Mais nous devons être honnêtes. Alors que certains d’entre nous penseront à la cuisine anglaise en termes d’affection et de nostalgie, la plupart du monde tournera le nez avec dégoût. Dans le reste de l’Europe, la nourriture anglaise est largement considérée comme désagréable.

Ce n’était pas toujours le cas. Comme le documente Ben Rogers dans son livre Beef and Liberty, les voyageurs français en Angleterre au 18e siècle s’émerveillaient de la qualité et des énormes quantités de bœuf, de mouton et de bière consommées dans ces îles. Les lettres des voyageurs documentent des festivités au cours desquelles des vaches entières étaient rôties sur des broches ouvertes, parfois avec une croûte épaisse en forme de tarte, alors que de la farine, de la chapelure et des œufs étaient appliqués aux étapes finales. Les mêmes lettres parlent également de joints plus petits tournés devant des feux domestiques par un mouvement d’horlogerie ou, occasionnellement, sur des broches rotatives entraînées par une roue dentée. À cette époque, l’Angleterre était une sorte de destination culinaire.
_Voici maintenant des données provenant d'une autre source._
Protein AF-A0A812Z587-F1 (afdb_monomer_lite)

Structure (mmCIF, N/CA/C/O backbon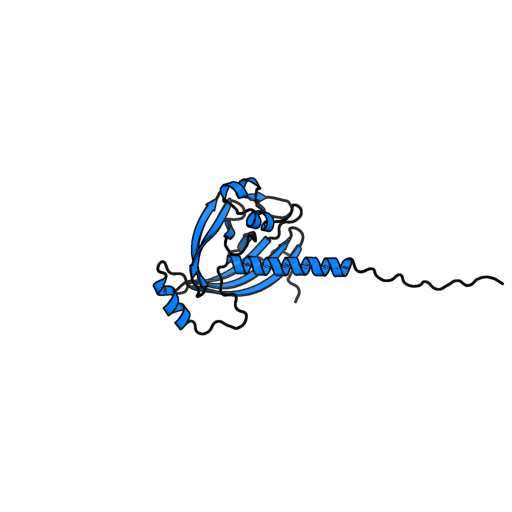e):
data_AF-A0A812Z587-F1
#
_entry.id   AF-A0A812Z587-F1
#
loop_
_atom_site.group_PDB
_atom_site.id
_atom_site.type_symbol
_atom_site.label_atom_id
_atom_site.label_alt_id
_atom_site.label_comp_id
_atom_site.label_asym_id
_atom_site.label_entity_id
_atom_site.label_seq_id
_atom_site.pdbx_PDB_ins_code
_atom_site.Cartn_x
_atom_site.Cartn_y
_atom_site.Cartn_z
_atom_site.occupancy
_atom_site.B_iso_or_equiv
_atom_site.auth_seq_id
_atom_site.auth_comp_id
_atom_site.auth_asym_id
_atom_site.auth_atom_id
_atom_site.pdbx_PDB_model_num
ATOM 1 N N . ARG A 1 1 ? -18.059 -15.721 4.947 1.00 31.62 1 ARG A N 1
ATOM 2 C CA . ARG A 1 1 ? -17.807 -16.426 6.233 1.00 31.62 1 ARG A CA 1
ATOM 3 C C . ARG A 1 1 ? -17.198 -15.395 7.181 1.00 31.62 1 ARG A C 1
ATOM 5 O O . ARG A 1 1 ? -16.239 -14.772 6.739 1.00 31.62 1 ARG A O 1
ATOM 12 N N . PRO A 1 2 ? -17.748 -15.148 8.383 1.00 32.94 2 PRO A N 1
ATOM 13 C CA . PRO A 1 2 ? -17.167 -14.168 9.299 1.00 32.94 2 PRO A CA 1
ATOM 14 C C . PRO A 1 2 ? -15.759 -14.610 9.716 1.00 32.94 2 PRO A C 1
ATOM 16 O O . PRO A 1 2 ? -15.500 -15.808 9.864 1.00 32.94 2 PRO A O 1
ATOM 19 N N . LEU A 1 3 ? -14.839 -13.650 9.819 1.00 38.50 3 LEU A N 1
ATOM 20 C CA . LEU A 1 3 ? -13.468 -13.908 10.252 1.00 38.50 3 LEU A CA 1
ATOM 21 C C . LEU A 1 3 ? -13.442 -14.200 11.763 1.00 38.50 3 LEU A C 1
ATOM 23 O O . LEU A 1 3 ? -14.242 -13.621 12.497 1.00 38.50 3 LEU A O 1
ATOM 27 N N . PRO A 1 4 ? -12.547 -15.084 12.242 1.00 34.53 4 PRO A N 1
ATOM 28 C CA . PRO A 1 4 ? -12.439 -15.382 13.666 1.00 34.53 4 PRO A CA 1
ATOM 29 C C . PRO A 1 4 ? -12.061 -14.131 14.464 1.00 34.53 4 PRO A C 1
ATOM 31 O O . PRO A 1 4 ? -11.163 -13.391 14.060 1.00 34.53 4 PRO A O 1
ATOM 34 N N . ALA A 1 5 ? -12.711 -13.932 15.610 1.00 34.12 5 ALA A N 1
ATOM 35 C CA . ALA A 1 5 ? -12.300 -12.939 16.593 1.00 34.12 5 ALA A CA 1
ATOM 36 C C . ALA A 1 5 ? -11.075 -13.444 17.380 1.00 34.12 5 ALA A C 1
ATOM 38 O O . ALA A 1 5 ? -11.024 -14.609 17.775 1.00 34.12 5 ALA A O 1
ATOM 39 N N . GLY A 1 6 ? -10.102 -12.559 17.608 1.00 44.19 6 GLY A N 1
ATOM 40 C CA . GLY A 1 6 ? -8.845 -12.844 18.310 1.00 44.19 6 GLY A CA 1
ATOM 41 C C . GLY A 1 6 ? -7.610 -12.695 17.411 1.00 44.19 6 GLY A C 1
ATOM 42 O O . GLY A 1 6 ? -7.721 -12.761 16.182 1.00 44.19 6 GLY A O 1
ATOM 43 N N . PRO A 1 7 ? -6.413 -12.459 17.984 1.00 42.75 7 PRO A N 1
ATOM 44 C CA . PRO A 1 7 ? -5.199 -12.411 17.185 1.00 42.75 7 PRO A CA 1
ATOM 45 C C . PRO A 1 7 ? -5.012 -13.788 16.548 1.00 42.75 7 PRO A C 1
ATOM 47 O O . PRO A 1 7 ? -4.933 -14.794 17.244 1.00 42.75 7 PRO A O 1
ATOM 50 N N . LEU A 1 8 ? -4.978 -13.844 15.218 1.00 42.62 8 LEU A N 1
ATOM 51 C CA . LEU A 1 8 ? -4.623 -15.057 14.487 1.00 42.62 8 LEU A CA 1
ATOM 52 C C . LEU A 1 8 ? -3.099 -15.080 14.329 1.00 42.62 8 LEU A C 1
ATOM 54 O O . LEU A 1 8 ? -2.591 -14.407 13.426 1.00 42.62 8 LEU A O 1
ATOM 58 N N . PRO A 1 9 ? -2.339 -15.831 15.150 1.00 41.91 9 PRO A N 1
ATOM 59 C CA . PRO A 1 9 ? -0.937 -16.050 14.867 1.00 41.91 9 PRO A CA 1
ATOM 60 C C . PRO A 1 9 ? -0.843 -17.006 13.680 1.00 41.91 9 PRO A C 1
ATOM 62 O O . PRO A 1 9 ? -1.126 -18.197 13.774 1.00 41.91 9 PRO A O 1
ATOM 65 N N . LEU A 1 10 ? -0.404 -16.493 12.538 1.00 41.16 10 LEU A N 1
ATOM 66 C CA . LEU A 1 10 ? 0.240 -17.341 11.549 1.00 41.16 10 LEU A CA 1
ATOM 67 C C . LEU A 1 10 ? 1.729 -17.310 11.885 1.00 41.16 10 LEU A C 1
ATOM 69 O O . LEU A 1 10 ? 2.430 -16.375 11.500 1.00 41.16 10 LEU A O 1
ATOM 73 N N . ALA A 1 11 ? 2.185 -18.297 12.658 1.00 35.97 11 ALA A N 1
ATOM 74 C CA . ALA A 1 11 ? 3.596 -18.467 12.990 1.00 35.97 11 ALA A CA 1
ATOM 75 C C . ALA A 1 11 ? 4.463 -18.341 11.718 1.00 35.97 11 ALA A C 1
ATOM 77 O O . ALA A 1 11 ? 4.159 -18.948 10.689 1.00 35.97 11 ALA A O 1
ATOM 78 N N . GLY A 1 12 ? 5.502 -17.500 11.769 1.00 44.59 12 GLY A N 1
ATOM 79 C CA . GLY A 1 12 ? 6.429 -17.276 10.652 1.00 44.59 12 GLY A CA 1
ATOM 80 C C . GLY A 1 12 ? 5.958 -16.320 9.543 1.00 44.59 12 GLY A C 1
ATOM 81 O O . GLY A 1 12 ? 6.635 -16.222 8.520 1.00 44.59 12 GLY A O 1
ATOM 82 N N . LYS A 1 13 ? 4.829 -15.604 9.692 1.00 54.00 13 LYS A N 1
ATOM 83 C CA . LYS A 1 13 ? 4.370 -14.608 8.701 1.00 54.00 13 LYS A CA 1
ATOM 84 C C . LYS A 1 13 ? 4.710 -13.174 9.107 1.00 54.00 13 LYS A C 1
ATOM 86 O O . LYS A 1 13 ? 4.563 -12.784 10.259 1.00 54.00 13 LYS A O 1
ATOM 91 N N . ARG A 1 14 ? 5.127 -12.375 8.119 1.00 67.25 14 ARG A N 1
ATOM 92 C CA . ARG A 1 14 ? 5.363 -10.933 8.256 1.00 67.25 14 ARG A CA 1
ATOM 93 C C . ARG A 1 14 ? 4.031 -10.189 8.154 1.00 67.25 14 ARG A C 1
ATOM 95 O O . ARG A 1 14 ? 3.352 -10.296 7.131 1.00 67.25 14 ARG A O 1
ATOM 102 N N . GLU A 1 15 ? 3.696 -9.425 9.186 1.00 77.50 15 GLU A N 1
ATOM 103 C CA . GLU A 1 15 ? 2.618 -8.437 9.159 1.00 77.50 15 GLU A CA 1
ATOM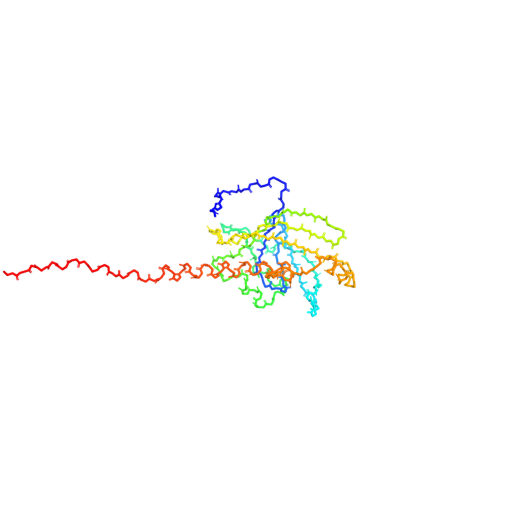 104 C C . GLU A 1 15 ? 3.231 -7.058 8.895 1.00 77.50 15 GLU A C 1
ATOM 106 O O . GLU A 1 15 ? 4.203 -6.667 9.540 1.00 77.50 15 GLU A O 1
ATOM 111 N N . ASP A 1 16 ? 2.708 -6.356 7.896 1.00 86.44 16 ASP A N 1
ATOM 112 C CA . ASP A 1 16 ? 3.056 -4.962 7.626 1.00 86.44 16 ASP A CA 1
ATOM 113 C C . ASP A 1 16 ? 1.819 -4.101 7.935 1.00 86.44 16 ASP A C 1
ATOM 115 O O . ASP A 1 16 ? 0.709 -4.466 7.549 1.00 86.44 16 ASP A O 1
ATOM 119 N N . ILE A 1 17 ? 2.004 -2.968 8.613 1.00 86.88 17 ILE A N 1
ATOM 120 C CA . ILE A 1 17 ? 0.932 -2.009 8.921 1.00 86.88 17 ILE A CA 1
ATOM 121 C C . ILE A 1 17 ? 1.160 -0.771 8.061 1.00 86.88 17 ILE A C 1
ATOM 123 O O . ILE A 1 17 ? 2.267 -0.228 8.061 1.00 86.88 17 ILE A O 1
ATOM 127 N N . TYR A 1 18 ? 0.133 -0.345 7.334 1.00 89.25 18 TYR A N 1
ATOM 128 C CA . TYR A 1 18 ? 0.181 0.800 6.433 1.00 89.25 18 TYR A CA 1
ATOM 129 C C . TYR A 1 18 ? -0.740 1.921 6.906 1.00 89.25 18 TYR A C 1
ATOM 131 O O . TYR A 1 18 ? -1.849 1.653 7.377 1.00 89.25 18 TYR A O 1
ATOM 139 N N . PHE A 1 19 ? -0.292 3.161 6.703 1.00 87.12 19 PHE A N 1
ATOM 140 C CA . PHE A 1 19 ? -1.138 4.348 6.791 1.00 87.12 19 PHE A CA 1
ATOM 141 C C . PHE A 1 19 ? -1.559 4.738 5.368 1.00 87.12 19 PHE A C 1
ATOM 143 O O . PHE A 1 19 ? -0.680 4.969 4.532 1.00 87.12 19 PHE A O 1
ATOM 150 N N . PRO A 1 20 ? -2.864 4.761 5.051 1.00 86.94 20 PRO A N 1
ATOM 151 C CA . PRO A 1 20 ? -3.342 5.208 3.748 1.00 86.94 20 PRO A CA 1
ATOM 152 C C . PRO A 1 20 ? -3.068 6.705 3.554 1.00 86.94 20 PRO A C 1
ATOM 154 O O . PRO A 1 20 ? -3.539 7.521 4.340 1.00 86.94 20 PRO A O 1
ATOM 157 N N . THR A 1 21 ? -2.311 7.050 2.513 1.00 79.94 21 THR A N 1
ATOM 158 C CA . THR A 1 21 ? -1.846 8.422 2.222 1.00 79.94 21 THR A CA 1
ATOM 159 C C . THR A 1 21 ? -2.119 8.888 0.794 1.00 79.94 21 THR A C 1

Depuis lors, l’Angleterre a acquis une réputation négative pour sa cuisine – et non sans raison. En enquêtant sur les raisons pour lesquelles la cuisine anglaise est à la traîne par rapport à bon nombre de ses pairs, ce que j’ai fait pour mon podcast, le Anglais complet, m’a plongé dans l’histoire du pays. Il s’avère que notre première industrialisation est en grande partie reprocher. Les enclos de la fin du Moyen Âge, qui sont apparus pour la première fois après la peste noire, ont effectivement privatisé les terres communes, créant une importante source de richesse pour la couronne ainsi que la première classe ouvrière moderne au monde.
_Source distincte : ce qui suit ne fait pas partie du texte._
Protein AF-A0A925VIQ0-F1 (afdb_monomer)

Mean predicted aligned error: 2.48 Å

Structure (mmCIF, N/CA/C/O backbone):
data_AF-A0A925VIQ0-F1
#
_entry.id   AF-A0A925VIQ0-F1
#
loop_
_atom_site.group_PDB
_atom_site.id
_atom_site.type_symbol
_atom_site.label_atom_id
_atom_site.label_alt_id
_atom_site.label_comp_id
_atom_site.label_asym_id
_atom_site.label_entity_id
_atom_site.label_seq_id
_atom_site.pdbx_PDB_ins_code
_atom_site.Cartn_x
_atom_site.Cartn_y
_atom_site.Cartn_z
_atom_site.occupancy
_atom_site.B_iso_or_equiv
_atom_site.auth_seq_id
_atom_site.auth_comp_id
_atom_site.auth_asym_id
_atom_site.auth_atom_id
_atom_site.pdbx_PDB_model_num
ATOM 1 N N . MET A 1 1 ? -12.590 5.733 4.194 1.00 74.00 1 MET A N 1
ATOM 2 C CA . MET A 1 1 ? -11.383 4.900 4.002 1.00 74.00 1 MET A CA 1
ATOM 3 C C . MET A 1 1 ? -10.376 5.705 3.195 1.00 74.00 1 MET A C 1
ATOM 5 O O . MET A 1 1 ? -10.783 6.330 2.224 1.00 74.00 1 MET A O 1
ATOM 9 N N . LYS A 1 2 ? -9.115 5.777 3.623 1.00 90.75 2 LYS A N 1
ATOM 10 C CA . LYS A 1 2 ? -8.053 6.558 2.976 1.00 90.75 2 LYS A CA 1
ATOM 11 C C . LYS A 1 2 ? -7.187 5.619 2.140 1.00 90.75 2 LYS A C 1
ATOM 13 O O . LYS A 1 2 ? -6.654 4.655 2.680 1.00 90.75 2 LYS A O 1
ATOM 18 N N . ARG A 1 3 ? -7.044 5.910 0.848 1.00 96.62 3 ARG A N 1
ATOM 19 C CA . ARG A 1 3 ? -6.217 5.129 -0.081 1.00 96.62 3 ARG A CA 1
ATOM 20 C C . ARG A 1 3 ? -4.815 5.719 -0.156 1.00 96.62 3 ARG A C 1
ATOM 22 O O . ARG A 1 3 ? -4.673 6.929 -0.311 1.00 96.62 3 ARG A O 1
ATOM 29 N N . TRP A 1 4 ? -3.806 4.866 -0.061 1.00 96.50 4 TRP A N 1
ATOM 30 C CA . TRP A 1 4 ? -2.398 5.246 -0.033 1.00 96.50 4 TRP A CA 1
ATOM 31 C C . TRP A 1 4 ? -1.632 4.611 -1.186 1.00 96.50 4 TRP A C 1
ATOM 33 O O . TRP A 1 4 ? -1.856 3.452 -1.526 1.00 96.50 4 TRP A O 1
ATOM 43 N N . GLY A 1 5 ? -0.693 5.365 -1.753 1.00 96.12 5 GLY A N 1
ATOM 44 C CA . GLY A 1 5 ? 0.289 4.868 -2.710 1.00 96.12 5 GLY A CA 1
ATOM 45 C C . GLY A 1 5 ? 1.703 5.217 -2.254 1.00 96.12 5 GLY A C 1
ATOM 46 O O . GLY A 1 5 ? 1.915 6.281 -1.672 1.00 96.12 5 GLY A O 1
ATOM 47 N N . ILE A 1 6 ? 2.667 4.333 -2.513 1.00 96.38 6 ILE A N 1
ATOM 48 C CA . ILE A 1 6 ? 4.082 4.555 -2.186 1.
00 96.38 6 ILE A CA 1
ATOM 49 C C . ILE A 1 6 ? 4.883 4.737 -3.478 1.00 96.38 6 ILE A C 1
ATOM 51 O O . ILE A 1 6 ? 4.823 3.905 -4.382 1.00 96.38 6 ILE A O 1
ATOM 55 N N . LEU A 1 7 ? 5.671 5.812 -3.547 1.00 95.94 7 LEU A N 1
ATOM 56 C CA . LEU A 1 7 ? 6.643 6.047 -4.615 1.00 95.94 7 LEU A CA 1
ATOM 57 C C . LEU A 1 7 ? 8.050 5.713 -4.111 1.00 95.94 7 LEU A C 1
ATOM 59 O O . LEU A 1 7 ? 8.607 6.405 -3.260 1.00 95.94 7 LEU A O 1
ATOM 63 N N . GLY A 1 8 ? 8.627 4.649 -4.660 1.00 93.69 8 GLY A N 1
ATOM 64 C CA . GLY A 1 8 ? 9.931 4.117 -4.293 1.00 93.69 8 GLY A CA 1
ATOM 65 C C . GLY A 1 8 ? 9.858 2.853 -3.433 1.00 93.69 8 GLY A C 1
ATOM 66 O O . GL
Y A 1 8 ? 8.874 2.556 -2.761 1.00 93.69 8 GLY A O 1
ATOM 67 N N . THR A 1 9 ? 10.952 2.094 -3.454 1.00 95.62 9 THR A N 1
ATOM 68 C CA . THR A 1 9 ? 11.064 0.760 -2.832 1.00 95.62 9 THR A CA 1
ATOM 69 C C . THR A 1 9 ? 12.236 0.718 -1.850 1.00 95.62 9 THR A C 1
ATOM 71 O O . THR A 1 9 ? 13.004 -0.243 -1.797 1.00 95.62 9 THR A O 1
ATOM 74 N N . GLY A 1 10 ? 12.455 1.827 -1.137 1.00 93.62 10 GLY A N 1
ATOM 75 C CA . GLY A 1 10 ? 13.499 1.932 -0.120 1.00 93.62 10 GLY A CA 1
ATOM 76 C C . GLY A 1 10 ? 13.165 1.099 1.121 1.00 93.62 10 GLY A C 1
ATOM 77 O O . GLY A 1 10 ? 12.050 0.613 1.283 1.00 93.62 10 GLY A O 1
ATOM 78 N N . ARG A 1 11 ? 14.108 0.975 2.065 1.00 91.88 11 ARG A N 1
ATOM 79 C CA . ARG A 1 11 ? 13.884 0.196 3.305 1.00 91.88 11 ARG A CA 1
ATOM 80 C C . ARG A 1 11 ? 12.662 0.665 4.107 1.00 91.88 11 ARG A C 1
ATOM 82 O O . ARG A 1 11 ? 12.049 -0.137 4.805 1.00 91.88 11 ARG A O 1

Lentement, alors que la révolution agricole permettait à de plus en plus de paysans d’être libérés de la terre, les villes et l’industrie en Angleterre ont commencé à prospérer. Les conditions sociales ont été posées pour la révolution industrielle, qui a été soutenue par la croissance de l’empire britannique. Alors que ces derniers ont peut-être apporté de nouveaux ingrédients à ces îles, la combinaison de l’industrie et de l’empire a miné la paysannerie intérieure de l’Angleterre. Pourquoi est-ce important ? Parce que les Anglais ont généralement manqué d’un lien profond avec le sol. Il est indéniable que, disons, la cuisine italienne, avec ses énormes variations régionales – des riches sauces tomates dans le sud aux gnocchis au fromage bleu et à la crème dans le nord – reflète un lien social vécu avec la terre que nous avons perdue il y a longtemps dans Angleterre.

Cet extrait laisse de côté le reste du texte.